The album’s first single, “Hunger of the Pine”, samples a Miley Cyrus line (“I’m a female rebel”) amidst tense electronic tones and dreamy lyrics, showcasing exactly what the album does so well — it manages to be both really playful and absolutely ravishing. alt-J are playful in their plentiful boyish come-ons: “Yes I’m gonna roll around you like a cat rolls around sawdusted patios/I’m gonna kiss you like the sun browns you.” It’s especially apparent in the surprisingly traditional, Southern rock-tinged “Left Hand Free” (dubbed “the least alt-J song ever” by the band) that toys with the idea of a jealous lover with a shotgun. In their more straight-faced moments, alt-J’s fleshy, often gory metaphors come off as sincere and seriously sexy. “Heat shimmers/Hips quiver/Open smother/Lipped lover,” Joe Newman delicately mumbles in “Bloodflood Pt. 2”, picking up where its prequel left off on An Awesome Wave.

When they’re not romancing, they’re dropping curious references to things like John Hurt’s infamous Alien death scene, Blue is the Warmest Colour (“Love is the warmest color”), The Rolling Stones’ “Petrol Blues”, Aslan from C.S. Lewis’ famous children’s series and more. The narratives take us to strange, beautiful places. There’s a song from the perspective of a gay man desiring nothing more than to marry his “prize” — “a man like no other man” — and another track that sings of a drowning girl who chooses to use her last breaths to sing because it’s what she loves — “and though I cannot see/I can hear her smile as she sings.” Bizarre yet gorgeous — and that is alt-J in a phrase.

Sonically, This Is All Yours isn’t as immediately appealing as An Awesome Wave, but it’s just as quirky. Their sound spans genres, as they pick and choose their favorite pieces and gracefully force them together. Alt-J thrives on precision, so there are lots of tightly-timed drum rhythms along with perfectly positioned effects that provide texture to the otherwise sturdy, mostly acoustic, sometimes electric guitar lines.
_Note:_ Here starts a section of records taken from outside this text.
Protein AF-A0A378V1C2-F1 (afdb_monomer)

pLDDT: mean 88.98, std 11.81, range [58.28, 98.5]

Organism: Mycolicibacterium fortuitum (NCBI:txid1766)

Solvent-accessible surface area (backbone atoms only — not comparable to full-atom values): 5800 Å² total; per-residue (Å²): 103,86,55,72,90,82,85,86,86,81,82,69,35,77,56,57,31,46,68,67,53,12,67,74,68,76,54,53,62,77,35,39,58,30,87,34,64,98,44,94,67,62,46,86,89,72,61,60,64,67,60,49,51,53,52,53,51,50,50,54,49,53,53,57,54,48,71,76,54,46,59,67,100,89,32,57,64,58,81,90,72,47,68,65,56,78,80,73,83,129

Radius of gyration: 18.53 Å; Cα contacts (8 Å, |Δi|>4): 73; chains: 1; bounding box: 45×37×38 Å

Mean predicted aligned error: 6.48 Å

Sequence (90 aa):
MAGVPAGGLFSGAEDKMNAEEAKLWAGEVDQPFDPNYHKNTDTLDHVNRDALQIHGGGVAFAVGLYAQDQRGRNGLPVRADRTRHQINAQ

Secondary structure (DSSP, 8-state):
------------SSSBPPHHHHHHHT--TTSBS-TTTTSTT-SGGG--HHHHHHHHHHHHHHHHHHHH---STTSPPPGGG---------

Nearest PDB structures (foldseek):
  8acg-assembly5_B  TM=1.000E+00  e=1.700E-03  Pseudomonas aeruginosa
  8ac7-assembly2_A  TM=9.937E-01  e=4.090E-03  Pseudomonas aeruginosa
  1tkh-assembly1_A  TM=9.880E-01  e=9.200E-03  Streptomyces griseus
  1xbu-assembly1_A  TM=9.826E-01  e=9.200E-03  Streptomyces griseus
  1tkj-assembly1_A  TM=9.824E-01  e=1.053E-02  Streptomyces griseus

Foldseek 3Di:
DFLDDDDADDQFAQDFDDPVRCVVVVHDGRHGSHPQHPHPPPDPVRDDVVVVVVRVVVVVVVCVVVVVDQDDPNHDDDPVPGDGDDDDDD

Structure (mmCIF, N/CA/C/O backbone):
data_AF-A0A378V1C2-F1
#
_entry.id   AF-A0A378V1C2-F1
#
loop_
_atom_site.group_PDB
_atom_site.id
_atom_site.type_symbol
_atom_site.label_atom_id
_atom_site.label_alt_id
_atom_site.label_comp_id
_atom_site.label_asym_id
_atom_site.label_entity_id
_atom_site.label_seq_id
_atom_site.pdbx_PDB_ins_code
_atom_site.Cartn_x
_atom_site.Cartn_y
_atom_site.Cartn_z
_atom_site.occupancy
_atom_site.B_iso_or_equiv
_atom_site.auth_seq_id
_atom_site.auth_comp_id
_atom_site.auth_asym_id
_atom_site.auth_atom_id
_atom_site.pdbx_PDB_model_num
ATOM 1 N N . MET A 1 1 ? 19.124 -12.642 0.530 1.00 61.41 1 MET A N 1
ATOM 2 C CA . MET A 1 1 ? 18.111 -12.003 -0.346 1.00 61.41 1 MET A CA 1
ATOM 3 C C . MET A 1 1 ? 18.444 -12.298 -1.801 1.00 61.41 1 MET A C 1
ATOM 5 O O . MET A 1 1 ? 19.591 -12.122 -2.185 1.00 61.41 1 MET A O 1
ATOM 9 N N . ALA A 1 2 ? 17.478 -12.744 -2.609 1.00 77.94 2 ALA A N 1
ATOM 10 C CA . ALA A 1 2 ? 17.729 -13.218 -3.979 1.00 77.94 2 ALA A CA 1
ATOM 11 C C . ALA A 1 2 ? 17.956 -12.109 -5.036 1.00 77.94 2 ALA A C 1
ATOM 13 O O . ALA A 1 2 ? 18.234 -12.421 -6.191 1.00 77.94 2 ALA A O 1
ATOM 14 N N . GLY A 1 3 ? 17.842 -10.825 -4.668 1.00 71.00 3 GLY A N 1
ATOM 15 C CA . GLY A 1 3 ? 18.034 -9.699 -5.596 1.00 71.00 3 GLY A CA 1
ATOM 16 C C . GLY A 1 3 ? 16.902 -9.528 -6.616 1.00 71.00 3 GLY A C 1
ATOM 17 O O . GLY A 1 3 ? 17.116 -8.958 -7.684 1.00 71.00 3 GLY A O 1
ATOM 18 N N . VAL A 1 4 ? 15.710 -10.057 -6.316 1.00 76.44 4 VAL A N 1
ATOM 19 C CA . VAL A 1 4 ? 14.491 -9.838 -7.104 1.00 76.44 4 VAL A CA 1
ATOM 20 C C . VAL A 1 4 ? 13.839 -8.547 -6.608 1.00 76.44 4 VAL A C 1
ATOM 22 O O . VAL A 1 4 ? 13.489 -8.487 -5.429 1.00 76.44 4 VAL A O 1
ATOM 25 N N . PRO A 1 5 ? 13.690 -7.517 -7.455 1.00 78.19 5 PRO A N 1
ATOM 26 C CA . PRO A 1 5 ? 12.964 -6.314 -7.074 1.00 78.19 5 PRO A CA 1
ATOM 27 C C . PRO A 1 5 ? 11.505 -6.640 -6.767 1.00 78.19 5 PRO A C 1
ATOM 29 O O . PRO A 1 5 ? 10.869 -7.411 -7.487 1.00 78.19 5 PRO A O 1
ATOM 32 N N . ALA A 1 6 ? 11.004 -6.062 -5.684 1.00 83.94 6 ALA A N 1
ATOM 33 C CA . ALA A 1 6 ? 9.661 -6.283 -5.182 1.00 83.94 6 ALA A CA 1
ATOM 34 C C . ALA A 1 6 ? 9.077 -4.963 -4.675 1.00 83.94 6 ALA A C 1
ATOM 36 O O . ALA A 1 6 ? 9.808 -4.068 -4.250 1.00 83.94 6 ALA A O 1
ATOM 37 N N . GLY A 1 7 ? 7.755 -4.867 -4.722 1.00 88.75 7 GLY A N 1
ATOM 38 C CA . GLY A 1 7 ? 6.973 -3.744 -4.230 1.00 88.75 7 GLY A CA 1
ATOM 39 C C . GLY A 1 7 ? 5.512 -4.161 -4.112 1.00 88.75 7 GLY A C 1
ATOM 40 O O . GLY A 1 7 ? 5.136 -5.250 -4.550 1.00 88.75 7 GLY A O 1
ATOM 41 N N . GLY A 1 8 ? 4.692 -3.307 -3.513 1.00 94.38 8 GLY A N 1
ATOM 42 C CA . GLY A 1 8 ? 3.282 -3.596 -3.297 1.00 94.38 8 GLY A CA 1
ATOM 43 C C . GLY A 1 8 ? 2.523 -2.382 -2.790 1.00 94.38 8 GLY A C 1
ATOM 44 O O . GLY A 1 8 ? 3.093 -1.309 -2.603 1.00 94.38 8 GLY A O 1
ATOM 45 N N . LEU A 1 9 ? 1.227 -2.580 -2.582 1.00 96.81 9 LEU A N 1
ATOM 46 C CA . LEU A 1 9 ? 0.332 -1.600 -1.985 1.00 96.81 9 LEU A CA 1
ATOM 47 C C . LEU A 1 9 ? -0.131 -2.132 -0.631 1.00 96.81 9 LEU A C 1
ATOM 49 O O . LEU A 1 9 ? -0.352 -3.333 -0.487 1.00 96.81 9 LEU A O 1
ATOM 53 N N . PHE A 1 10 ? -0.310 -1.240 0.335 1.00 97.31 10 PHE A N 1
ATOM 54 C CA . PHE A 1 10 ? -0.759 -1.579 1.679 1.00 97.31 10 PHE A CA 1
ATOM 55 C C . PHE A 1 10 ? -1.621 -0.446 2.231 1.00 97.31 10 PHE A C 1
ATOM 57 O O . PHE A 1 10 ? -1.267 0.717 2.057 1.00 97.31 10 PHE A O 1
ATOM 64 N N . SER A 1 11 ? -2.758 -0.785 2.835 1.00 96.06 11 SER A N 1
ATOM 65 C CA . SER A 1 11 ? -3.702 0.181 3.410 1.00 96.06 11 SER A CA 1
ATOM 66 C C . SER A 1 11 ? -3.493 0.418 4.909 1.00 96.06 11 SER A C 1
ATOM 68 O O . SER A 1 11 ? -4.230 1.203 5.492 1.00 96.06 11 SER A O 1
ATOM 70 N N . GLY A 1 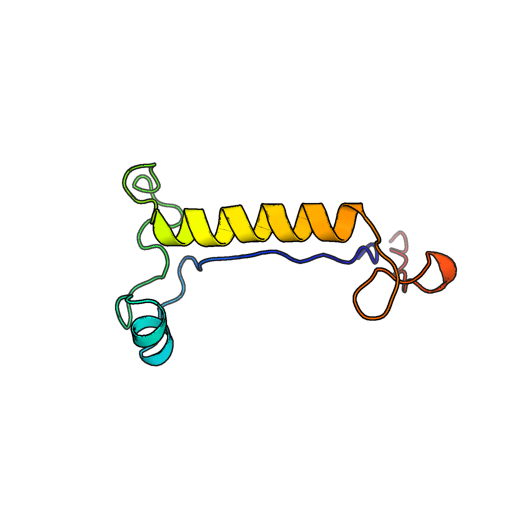12 ? -2.512 -0.252 5.526 1.00 96.75 12 GLY A N 1
ATOM 71 C CA . GLY A 1 12 ? -2.296 -0.241 6.973 1.00 96.75 12 GLY A CA 1
ATOM 72 C C . GLY A 1 12 ? -2.913 -1.453 7.683 1.00 96.75 12 GLY A C 1
ATOM 73 O O . GLY A 1 12 ? -3.668 -2.217 7.081 1.00 96.75 12 GLY A O 1
ATOM 74 N N . ALA A 1 13 ? -2.541 -1.638 8.952 1.00 97.50 13 ALA A N 1
ATOM 75 C CA . ALA A 1 13 ? -3.039 -2.695 9.834 1.00 97.50 13 ALA A CA 1
ATOM 76 C C . ALA A 1 13 ? -3.217 -2.155 11.269 1.00 97.50 13 ALA A C 1
ATOM 78 O O . ALA A 1 13 ? -4.096 -1.330 11.507 1.00 97.50 13 ALA A O 1
ATOM 79 N N . GLU A 1 14 ? -2.383 -2.570 12.222 1.00 97.12 14 GLU A N 1
ATOM 80 C CA . GLU A 1 14 ? -2.486 -2.194 13.637 1.00 97.12 14 GLU A CA 1
ATOM 81 C C . GLU A 1 14 ? -2.073 -0.748 13.951 1.00 97.12 14 GLU A C 1
ATOM 83 O O . GLU A 1 14 ? -2.459 -0.211 14.994 1.00 97.12 14 GLU A O 1
ATOM 88 N N . ASP A 1 15 ? -1.283 -0.130 13.072 1.00 97.94 15 ASP A N 1
ATOM 89 C CA . ASP A 1 15 ? -0.778 1.225 13.269 1.00 97.94 15 ASP A CA 1
ATOM 90 C C . ASP A 1 15 ? -1.909 2.250 13.254 1.00 97.94 15 ASP A C 1
ATOM 92 O O . ASP A 1 15 ? -2.912 2.099 12.557 1.00 97.94 15 ASP A O 1
ATOM 96 N N . LYS A 1 16 ? -1.735 3.314 14.039 1.00 98.19 16 LYS A N 1
ATOM 97 C CA . LYS A 1 16 ? -2.733 4.371 14.180 1.00 98.19 16 LYS A CA 1
ATOM 98 C C . LYS A 1 16 ? -2.546 5.460 13.142 1.00 98.19 16 LYS A C 1
ATOM 100 O O . LYS A 1 16 ? -1.441 5.968 12.968 1.00 98.19 16 LYS A O 1
ATOM 105 N N . MET A 1 17 ? -3.657 5.866 12.543 1.00 97.81 17 MET A N 1
ATOM 106 C CA . MET A 1 17 ? -3.692 6.963 11.595 1.00 97.81 17 MET A CA 1
ATOM 107 C C . MET A 1 17 ? -3.439 8.296 12.311 1.00 97.81 17 MET A C 1
ATOM 109 O O . MET A 1 17 ? -4.086 8.625 13.312 1.00 97.81 17 MET A O 1
ATOM 113 N N . ASN A 1 18 ? -2.494 9.079 11.796 1.00 98.12 18 ASN A N 1
ATOM 114 C CA . ASN A 1 18 ? -2.217 10.413 12.318 1.00 98.12 18 ASN A C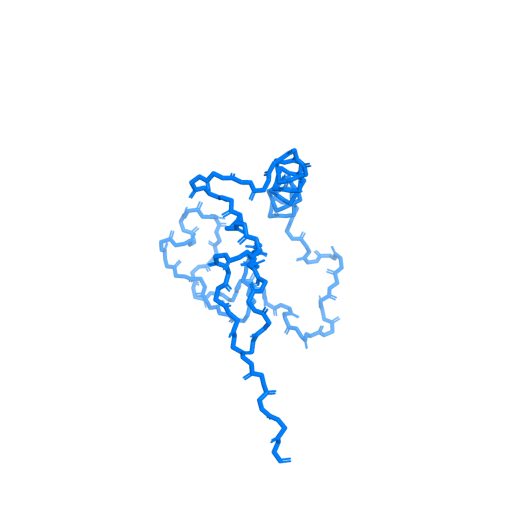A 1
ATOM 115 C C . ASN A 1 18 ? -3.214 11.458 11.770 1.00 98.12 18 ASN A C 1
ATOM 117 O O . ASN A 1 18 ? -4.015 11.190 10.873 1.00 98.12 18 ASN A O 1
ATOM 121 N N . ALA A 1 19 ? -3.167 12.683 12.303 1.00 98.31 19 ALA A N 1
ATOM 122 C CA . ALA A 1 19 ? -4.100 13.748 11.927 1.00 98.31 19 ALA A CA 1
ATOM 123 C C . ALA A 1 19 ? -4.029 14.160 10.443 1.00 98.31 19 ALA A C 1
ATOM 125 O O . ALA A 1 19 ? -5.046 14.536 9.857 1.00 98.31 19 ALA A O 1
ATOM 126 N N . GLU A 1 20 ? -2.846 14.103 9.829 1.00 98.12 20 GLU A N 1
ATOM 127 C CA . GLU A 1 20 ? -2.664 14.448 8.417 1.00 98.12 20 GLU A CA 1
ATOM 128 C C . GLU A 1 20 ? -3.222 13.352 7.506 1.00 98.12 20 GLU A C 1
ATOM 130 O O . GLU A 1 20 ? -3.948 13.648 6.556 1.00 98.12 20 GLU A O 1
ATOM 135 N N . GLU A 1 21 ? -2.952 12.088 7.829 1.00 97.62 21 GLU A N 1
ATOM 136 C CA . GLU A 1 21 ? -3.473 10.925 7.108 1.00 97.62 21 GLU A CA 1
ATOM 137 C C . GLU A 1 21 ? -4.999 10.854 7.186 1.00 97.62 21 GLU A C 1
ATOM 139 O O . GLU A 1 21 ? -5.651 10.719 6.153 1.00 97.62 21 GLU A O 1
ATOM 144 N N . ALA A 1 22 ? -5.577 11.035 8.377 1.00 97.00 22 ALA A N 1
ATOM 145 C CA . ALA A 1 22 ? -7.026 11.058 8.581 1.00 97.00 22 ALA A CA 1
ATOM 146 C C . ALA A 1 22 ? -7.705 12.149 7.757 1.00 97.00 22 ALA A C 1
ATOM 148 O O . ALA A 1 22 ? -8.743 11.917 7.139 1.00 97.00 22 ALA A O 1
ATOM 149 N N . LYS A 1 23 ? -7.081 13.326 7.670 1.00 97.31 23 LYS A N 1
ATOM 150 C CA . LYS A 1 23 ? -7.570 14.414 6.826 1.00 97.31 23 LYS A CA 1
ATOM 151 C C . LYS A 1 23 ? -7.486 14.082 5.333 1.00 97.31 23 LYS A C 1
ATOM 153 O O . LYS A 1 23 ? -8.397 14.444 4.593 1.00 97.31 23 LYS A O 1
ATOM 158 N N . LEU A 1 24 ? -6.403 13.448 4.880 1.00 96.88 24 LEU A N 1
ATOM 159 C CA . LEU A 1 24 ? -6.198 13.104 3.467 1.00 96.88 24 LEU A CA 1
ATOM 160 C C . LEU A 1 24 ? -7.104 11.962 3.001 1.00 96.88 24 LEU A C 1
ATOM 162 O O . LEU A 1 24 ? -7.596 11.994 1.875 1.00 96.88 24 LEU A O 1
ATOM 166 N N . TRP A 1 25 ? -7.324 10.977 3.866 1.00 95.25 25 TRP A N 1
ATOM 167 C CA . TRP A 1 25 ? -7.999 9.723 3.535 1.00 95.25 25 TRP A CA 1
ATOM 168 C C . TRP A 1 25 ? -9.397 9.603 4.142 1.00 95.25 25 TRP A C 1
ATOM 170 O O . TRP A 1 25 ? -10.001 8.538 4.064 1.00 95.25 25 TRP A O 1
ATOM 180 N N . ALA A 1 26 ? -9.911 10.692 4.725 1.00 93.12 26 ALA A N 1
ATOM 181 C CA . ALA A 1 26 ? -11.200 10.741 5.416 1.00 93.12 26 ALA A CA 1
ATOM 182 C C . ALA A 1 26 ? -11.348 9.647 6.498 1.00 93.12 26 ALA A C 1
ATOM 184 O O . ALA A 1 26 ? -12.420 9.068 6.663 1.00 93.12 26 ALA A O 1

Of course, there’s also deft electronics via Gus Unger-Hamilton. The pastoral “Warm Foothills” finds collaboration efforts from Conor Oberst, Sivu, Lianne La Havas and most prominently (to my great excitement) Marika Hackman, who trades off phrases with Newman for its entirety. This is All Yours teases the urge to dance at times, but far less than its predecessor with a focus more on the overall experience than the instant-gratification from a wide-angle view over a close-up.

To take that film metaphor a bit further, An Awesome Wave felt stylish and dark, zooming in on our favorite actors’ facial expressions at surprising moments. It was more “exciting.” This is All Yours opts for scenery over surprise, leaning heavily on our weakness for cinematic lighting and heart-stopping landscapes. We return because we want to live inside its aesthetic. An Awesome Wave was entertaining, but This is All Yours takes that same fun vibe and stretches it, making for a way more expansive album that makes us wonder what’s going to happen when they combine both exciting and expansive. Taking a note from alt-J, though, we are not worried.